Entries supplied:
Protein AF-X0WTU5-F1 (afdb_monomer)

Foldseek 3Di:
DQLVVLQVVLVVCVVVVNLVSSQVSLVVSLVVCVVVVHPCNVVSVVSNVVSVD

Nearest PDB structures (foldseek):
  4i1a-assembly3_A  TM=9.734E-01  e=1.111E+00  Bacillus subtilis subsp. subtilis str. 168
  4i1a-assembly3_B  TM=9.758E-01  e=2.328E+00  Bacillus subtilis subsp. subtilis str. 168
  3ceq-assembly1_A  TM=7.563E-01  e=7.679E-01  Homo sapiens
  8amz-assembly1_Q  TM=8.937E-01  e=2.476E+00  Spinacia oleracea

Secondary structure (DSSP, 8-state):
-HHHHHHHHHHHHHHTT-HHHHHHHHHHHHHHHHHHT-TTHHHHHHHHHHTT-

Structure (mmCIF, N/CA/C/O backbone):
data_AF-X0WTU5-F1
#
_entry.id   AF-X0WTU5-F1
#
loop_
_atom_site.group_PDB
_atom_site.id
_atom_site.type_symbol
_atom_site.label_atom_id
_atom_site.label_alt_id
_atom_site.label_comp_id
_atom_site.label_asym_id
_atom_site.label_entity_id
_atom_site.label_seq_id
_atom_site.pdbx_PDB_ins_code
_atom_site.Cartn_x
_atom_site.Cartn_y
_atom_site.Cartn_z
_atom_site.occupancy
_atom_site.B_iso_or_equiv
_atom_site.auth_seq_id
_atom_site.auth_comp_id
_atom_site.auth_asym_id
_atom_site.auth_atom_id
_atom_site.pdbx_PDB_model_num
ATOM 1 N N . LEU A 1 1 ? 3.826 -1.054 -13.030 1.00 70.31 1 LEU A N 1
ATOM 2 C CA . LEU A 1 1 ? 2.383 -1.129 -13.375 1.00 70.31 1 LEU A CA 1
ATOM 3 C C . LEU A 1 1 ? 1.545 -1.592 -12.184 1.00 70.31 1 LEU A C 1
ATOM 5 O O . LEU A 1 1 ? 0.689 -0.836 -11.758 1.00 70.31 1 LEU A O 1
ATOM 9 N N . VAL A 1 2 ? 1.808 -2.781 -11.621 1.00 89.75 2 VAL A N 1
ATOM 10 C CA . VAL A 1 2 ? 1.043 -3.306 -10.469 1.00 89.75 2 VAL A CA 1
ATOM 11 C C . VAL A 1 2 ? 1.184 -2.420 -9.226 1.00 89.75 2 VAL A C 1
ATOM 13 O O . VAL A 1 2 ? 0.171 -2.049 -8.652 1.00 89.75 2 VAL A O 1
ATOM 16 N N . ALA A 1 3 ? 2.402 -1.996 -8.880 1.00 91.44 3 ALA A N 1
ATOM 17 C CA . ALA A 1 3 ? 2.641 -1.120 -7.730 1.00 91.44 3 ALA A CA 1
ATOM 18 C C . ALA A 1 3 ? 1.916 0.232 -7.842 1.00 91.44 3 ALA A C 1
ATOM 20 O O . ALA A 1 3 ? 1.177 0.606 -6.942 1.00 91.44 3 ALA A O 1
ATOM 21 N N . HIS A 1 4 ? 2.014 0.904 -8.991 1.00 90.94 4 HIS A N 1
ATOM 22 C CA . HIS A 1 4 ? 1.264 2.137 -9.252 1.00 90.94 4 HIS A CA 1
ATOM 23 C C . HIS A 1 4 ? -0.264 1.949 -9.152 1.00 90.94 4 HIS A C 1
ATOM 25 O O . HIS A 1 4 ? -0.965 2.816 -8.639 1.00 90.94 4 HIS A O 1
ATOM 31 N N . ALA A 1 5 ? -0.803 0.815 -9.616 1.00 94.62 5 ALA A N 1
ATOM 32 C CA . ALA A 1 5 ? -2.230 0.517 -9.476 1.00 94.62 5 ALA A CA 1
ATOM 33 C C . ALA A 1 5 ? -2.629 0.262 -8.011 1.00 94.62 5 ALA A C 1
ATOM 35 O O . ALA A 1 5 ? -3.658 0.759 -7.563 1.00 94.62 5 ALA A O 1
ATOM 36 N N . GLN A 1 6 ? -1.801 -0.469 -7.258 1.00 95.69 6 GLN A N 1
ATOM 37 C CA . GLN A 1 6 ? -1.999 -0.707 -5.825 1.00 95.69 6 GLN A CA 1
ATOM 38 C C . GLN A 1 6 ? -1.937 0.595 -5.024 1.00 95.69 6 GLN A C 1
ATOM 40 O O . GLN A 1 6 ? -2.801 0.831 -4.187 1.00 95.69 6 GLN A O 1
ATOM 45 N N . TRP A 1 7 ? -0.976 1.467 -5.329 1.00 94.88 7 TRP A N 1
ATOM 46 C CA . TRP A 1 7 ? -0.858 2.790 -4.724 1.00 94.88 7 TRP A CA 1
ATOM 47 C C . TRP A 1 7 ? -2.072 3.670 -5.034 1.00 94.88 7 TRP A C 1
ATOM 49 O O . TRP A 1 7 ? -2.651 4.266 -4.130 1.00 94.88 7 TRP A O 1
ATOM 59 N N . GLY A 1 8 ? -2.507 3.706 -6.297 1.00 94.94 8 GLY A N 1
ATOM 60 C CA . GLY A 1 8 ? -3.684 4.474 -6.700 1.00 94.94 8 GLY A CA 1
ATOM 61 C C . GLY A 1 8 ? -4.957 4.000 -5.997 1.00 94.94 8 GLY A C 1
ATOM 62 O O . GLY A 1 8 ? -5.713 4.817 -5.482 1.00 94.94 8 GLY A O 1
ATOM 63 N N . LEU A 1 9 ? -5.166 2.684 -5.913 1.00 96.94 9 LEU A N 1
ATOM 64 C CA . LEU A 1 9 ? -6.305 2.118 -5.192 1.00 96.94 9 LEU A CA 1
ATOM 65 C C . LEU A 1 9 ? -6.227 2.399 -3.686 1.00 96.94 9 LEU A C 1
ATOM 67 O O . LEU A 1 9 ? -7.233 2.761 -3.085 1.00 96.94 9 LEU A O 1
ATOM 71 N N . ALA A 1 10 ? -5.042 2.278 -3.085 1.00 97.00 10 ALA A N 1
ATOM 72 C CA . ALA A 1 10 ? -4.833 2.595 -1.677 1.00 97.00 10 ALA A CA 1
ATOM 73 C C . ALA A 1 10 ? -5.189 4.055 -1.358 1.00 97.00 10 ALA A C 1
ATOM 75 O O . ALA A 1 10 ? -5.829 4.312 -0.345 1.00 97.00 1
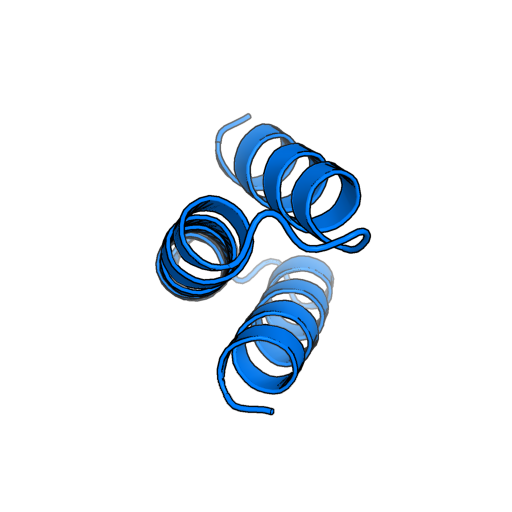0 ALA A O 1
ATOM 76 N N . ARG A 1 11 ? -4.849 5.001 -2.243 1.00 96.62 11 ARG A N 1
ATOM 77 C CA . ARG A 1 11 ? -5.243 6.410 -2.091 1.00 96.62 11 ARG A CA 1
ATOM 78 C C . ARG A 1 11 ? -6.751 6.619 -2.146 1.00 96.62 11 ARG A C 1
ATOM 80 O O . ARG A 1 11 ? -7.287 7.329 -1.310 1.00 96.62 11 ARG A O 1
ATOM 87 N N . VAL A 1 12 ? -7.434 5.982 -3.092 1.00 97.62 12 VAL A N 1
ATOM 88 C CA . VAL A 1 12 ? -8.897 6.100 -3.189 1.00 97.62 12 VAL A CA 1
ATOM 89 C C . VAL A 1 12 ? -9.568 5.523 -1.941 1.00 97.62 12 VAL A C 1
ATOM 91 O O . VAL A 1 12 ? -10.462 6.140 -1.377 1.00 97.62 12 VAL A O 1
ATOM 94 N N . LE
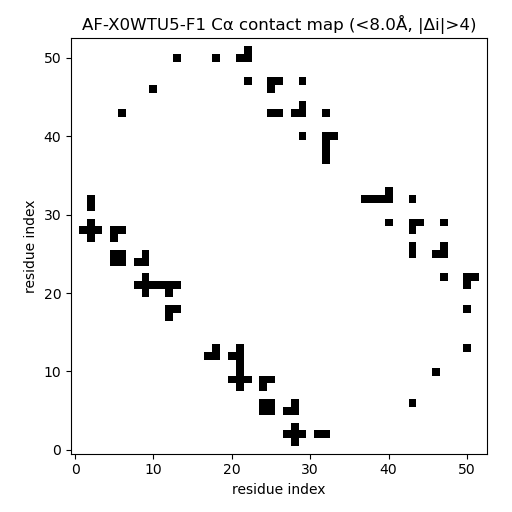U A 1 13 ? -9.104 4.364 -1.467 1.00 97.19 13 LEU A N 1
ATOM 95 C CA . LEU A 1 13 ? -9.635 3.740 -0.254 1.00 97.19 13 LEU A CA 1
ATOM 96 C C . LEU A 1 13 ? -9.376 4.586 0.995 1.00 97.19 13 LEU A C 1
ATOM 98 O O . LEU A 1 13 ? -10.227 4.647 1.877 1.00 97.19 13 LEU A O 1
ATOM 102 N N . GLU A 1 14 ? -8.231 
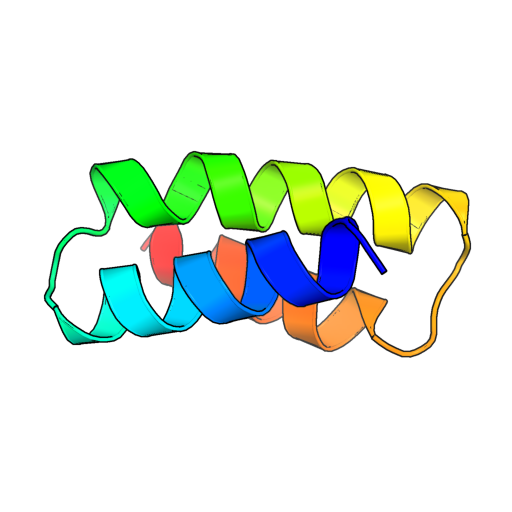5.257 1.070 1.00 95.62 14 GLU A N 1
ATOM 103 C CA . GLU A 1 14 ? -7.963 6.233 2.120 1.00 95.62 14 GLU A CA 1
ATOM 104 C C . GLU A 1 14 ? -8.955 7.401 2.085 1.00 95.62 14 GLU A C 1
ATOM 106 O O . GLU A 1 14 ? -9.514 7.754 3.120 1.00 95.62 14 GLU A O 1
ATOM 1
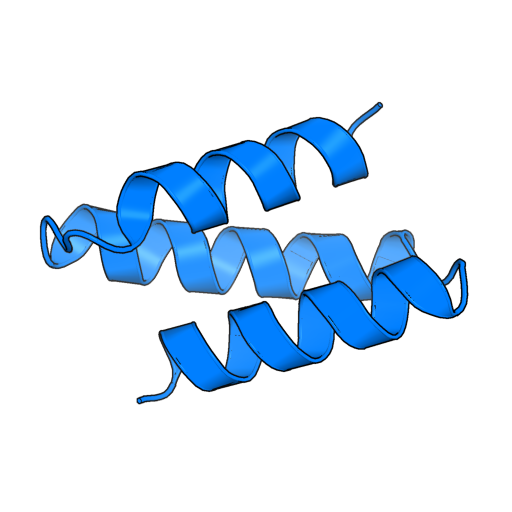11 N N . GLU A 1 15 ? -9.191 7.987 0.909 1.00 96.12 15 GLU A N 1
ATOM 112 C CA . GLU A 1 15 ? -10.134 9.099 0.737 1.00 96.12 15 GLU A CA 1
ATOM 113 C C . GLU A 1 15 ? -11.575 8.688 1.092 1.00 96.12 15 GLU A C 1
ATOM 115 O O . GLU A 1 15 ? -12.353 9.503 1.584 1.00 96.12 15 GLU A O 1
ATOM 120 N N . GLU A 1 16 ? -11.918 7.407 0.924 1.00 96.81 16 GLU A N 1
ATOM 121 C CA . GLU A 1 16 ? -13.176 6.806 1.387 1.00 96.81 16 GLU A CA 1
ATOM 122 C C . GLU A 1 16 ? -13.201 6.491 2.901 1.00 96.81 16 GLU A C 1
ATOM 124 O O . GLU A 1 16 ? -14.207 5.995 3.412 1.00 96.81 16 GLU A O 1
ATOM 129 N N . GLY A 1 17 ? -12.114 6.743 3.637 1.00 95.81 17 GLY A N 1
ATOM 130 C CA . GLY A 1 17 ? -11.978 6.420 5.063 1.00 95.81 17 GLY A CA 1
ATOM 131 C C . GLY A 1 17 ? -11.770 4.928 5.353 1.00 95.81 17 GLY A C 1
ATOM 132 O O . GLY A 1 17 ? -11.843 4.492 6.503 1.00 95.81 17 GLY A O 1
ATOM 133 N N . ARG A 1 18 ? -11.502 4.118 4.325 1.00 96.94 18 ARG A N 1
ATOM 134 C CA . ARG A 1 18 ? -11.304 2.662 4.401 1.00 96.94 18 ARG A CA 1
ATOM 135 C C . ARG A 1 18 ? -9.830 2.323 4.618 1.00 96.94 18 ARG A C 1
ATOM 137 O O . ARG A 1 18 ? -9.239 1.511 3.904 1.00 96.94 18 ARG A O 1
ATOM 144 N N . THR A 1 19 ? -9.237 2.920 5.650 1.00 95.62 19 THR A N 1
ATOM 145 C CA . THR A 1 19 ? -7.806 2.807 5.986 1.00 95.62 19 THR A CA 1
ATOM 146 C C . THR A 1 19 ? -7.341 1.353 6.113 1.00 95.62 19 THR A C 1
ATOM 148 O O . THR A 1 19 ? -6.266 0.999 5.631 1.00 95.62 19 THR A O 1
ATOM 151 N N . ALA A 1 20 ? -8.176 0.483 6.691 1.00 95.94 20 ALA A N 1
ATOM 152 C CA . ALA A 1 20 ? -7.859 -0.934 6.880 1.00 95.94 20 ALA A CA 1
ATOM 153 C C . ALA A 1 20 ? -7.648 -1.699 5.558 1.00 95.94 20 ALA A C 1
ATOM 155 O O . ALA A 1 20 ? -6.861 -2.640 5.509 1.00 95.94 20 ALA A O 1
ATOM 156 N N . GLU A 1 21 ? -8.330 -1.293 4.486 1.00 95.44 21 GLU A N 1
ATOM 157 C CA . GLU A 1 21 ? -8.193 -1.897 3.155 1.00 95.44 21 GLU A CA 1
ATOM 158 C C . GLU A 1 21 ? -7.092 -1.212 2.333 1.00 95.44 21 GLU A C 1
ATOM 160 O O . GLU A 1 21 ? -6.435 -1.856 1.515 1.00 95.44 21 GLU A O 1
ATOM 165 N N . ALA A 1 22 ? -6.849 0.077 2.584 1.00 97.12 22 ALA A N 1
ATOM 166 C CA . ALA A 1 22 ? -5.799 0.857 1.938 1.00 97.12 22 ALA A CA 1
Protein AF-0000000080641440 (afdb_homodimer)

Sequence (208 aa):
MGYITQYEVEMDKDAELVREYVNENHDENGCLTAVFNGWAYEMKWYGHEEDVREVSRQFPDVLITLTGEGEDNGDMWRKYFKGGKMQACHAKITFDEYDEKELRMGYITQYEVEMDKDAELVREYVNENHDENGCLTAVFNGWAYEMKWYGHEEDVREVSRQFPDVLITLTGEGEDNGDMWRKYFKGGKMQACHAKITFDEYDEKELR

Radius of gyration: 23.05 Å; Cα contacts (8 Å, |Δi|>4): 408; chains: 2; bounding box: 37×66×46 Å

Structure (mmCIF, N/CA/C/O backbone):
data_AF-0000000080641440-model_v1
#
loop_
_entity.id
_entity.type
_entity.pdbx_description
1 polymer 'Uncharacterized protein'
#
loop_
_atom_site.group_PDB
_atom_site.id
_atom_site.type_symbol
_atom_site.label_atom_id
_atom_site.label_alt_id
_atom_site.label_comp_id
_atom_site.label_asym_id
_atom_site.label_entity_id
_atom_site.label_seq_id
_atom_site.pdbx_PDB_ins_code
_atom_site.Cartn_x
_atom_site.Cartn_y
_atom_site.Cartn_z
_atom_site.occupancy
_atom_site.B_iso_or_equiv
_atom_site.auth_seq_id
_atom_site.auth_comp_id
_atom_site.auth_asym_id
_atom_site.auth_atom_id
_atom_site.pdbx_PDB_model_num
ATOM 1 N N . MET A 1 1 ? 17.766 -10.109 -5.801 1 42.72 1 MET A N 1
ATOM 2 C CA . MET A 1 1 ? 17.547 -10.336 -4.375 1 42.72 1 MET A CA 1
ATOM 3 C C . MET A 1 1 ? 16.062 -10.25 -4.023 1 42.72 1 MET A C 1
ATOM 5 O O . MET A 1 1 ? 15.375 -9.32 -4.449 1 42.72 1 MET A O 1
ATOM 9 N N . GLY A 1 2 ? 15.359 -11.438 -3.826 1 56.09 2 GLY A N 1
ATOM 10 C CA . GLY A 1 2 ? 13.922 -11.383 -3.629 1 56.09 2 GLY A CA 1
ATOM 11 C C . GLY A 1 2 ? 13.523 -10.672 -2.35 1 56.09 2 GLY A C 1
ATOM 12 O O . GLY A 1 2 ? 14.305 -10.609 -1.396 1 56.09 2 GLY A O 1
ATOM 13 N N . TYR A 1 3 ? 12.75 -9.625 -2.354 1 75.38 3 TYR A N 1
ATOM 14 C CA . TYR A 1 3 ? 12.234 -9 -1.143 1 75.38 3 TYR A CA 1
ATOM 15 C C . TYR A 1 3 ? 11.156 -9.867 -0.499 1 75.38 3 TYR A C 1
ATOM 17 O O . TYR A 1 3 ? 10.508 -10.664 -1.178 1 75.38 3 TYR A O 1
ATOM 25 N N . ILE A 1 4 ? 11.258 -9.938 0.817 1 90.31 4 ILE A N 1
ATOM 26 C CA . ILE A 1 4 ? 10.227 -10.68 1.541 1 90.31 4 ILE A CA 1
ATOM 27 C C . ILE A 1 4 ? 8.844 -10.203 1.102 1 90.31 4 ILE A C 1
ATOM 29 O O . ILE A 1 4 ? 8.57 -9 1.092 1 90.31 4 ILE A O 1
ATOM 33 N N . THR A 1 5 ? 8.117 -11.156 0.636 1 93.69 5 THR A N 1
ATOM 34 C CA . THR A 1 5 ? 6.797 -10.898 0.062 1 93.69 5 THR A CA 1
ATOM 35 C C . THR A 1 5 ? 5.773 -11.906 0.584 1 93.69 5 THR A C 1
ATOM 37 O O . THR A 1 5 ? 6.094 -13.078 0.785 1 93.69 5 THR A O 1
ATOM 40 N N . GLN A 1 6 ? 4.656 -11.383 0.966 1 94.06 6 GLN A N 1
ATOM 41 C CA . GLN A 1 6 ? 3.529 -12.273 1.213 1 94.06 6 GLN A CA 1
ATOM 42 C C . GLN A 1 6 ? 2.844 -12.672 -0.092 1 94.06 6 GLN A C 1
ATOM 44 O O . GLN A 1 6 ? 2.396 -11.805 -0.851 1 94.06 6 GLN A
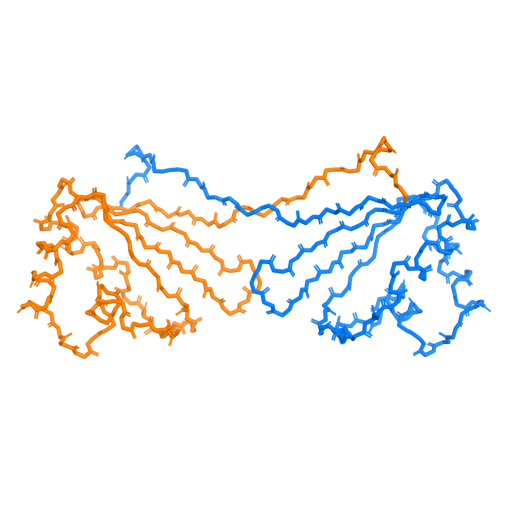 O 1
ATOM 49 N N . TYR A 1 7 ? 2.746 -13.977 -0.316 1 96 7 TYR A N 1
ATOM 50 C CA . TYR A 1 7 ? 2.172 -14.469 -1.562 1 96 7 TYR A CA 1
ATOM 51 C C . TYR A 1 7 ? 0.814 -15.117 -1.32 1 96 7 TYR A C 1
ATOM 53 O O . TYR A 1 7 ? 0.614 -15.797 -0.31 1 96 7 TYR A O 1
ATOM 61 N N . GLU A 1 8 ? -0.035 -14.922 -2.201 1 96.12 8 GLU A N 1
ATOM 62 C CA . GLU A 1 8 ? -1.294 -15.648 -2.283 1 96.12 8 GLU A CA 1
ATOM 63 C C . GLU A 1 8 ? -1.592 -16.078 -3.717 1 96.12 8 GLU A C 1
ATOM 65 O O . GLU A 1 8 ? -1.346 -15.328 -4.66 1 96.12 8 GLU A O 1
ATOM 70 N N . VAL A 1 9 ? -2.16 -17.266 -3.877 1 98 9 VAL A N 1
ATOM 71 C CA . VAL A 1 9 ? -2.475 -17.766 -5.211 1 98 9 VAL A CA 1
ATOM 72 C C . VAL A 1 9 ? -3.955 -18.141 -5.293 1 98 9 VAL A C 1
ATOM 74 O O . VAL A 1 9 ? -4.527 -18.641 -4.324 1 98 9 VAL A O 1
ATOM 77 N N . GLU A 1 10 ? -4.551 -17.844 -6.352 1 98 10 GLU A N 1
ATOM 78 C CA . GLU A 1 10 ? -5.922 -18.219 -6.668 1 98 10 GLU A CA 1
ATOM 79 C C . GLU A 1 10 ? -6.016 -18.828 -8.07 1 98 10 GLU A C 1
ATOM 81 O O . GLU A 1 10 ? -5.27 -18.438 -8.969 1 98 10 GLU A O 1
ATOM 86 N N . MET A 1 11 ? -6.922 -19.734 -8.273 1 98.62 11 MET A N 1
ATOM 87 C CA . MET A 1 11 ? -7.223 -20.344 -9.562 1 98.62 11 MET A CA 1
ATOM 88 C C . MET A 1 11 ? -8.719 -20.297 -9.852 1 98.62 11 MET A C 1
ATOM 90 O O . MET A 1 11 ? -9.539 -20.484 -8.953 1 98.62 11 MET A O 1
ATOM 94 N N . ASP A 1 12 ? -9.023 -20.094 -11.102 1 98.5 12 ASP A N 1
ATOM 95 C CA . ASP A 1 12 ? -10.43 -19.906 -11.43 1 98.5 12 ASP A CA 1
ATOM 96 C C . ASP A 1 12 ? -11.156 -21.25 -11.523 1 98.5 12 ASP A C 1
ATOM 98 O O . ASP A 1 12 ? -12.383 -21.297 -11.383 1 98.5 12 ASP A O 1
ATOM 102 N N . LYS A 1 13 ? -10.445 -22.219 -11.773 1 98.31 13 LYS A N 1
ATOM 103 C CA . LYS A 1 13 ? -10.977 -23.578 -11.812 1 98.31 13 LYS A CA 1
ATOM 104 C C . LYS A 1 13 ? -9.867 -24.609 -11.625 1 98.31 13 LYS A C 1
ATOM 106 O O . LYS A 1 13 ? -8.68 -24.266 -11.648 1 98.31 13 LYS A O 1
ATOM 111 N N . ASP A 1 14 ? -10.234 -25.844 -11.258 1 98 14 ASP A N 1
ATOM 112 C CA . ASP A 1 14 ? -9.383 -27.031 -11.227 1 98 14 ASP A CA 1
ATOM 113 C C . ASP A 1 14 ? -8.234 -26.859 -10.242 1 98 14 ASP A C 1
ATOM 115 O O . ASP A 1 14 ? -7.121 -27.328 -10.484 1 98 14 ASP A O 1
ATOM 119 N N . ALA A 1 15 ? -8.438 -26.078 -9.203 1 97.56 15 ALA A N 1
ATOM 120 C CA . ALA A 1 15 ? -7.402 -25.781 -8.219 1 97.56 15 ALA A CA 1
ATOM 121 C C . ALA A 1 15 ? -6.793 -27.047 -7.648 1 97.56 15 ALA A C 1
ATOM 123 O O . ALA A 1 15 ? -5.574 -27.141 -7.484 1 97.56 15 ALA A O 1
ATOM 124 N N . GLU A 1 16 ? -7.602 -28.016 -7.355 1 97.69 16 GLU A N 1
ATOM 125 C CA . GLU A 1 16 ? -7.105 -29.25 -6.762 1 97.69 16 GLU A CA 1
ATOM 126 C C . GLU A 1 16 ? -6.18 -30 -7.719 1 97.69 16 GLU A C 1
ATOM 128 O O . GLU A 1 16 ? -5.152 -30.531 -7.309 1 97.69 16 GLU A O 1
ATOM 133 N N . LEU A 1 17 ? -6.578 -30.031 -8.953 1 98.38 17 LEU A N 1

Work to complete: Your answer should be every line from the material above in which the word "Bacillus" appears.

Written response:
  4i1a-assembly3_A  TM=9.734E-01  e=1.111E+00  Bacillus subtilis subsp. subtilis str. 168
  4i1a-assembly3_B  TM=9.758E-01  e=2.328E+00  Bacillus subtilis subsp. subtilis str. 168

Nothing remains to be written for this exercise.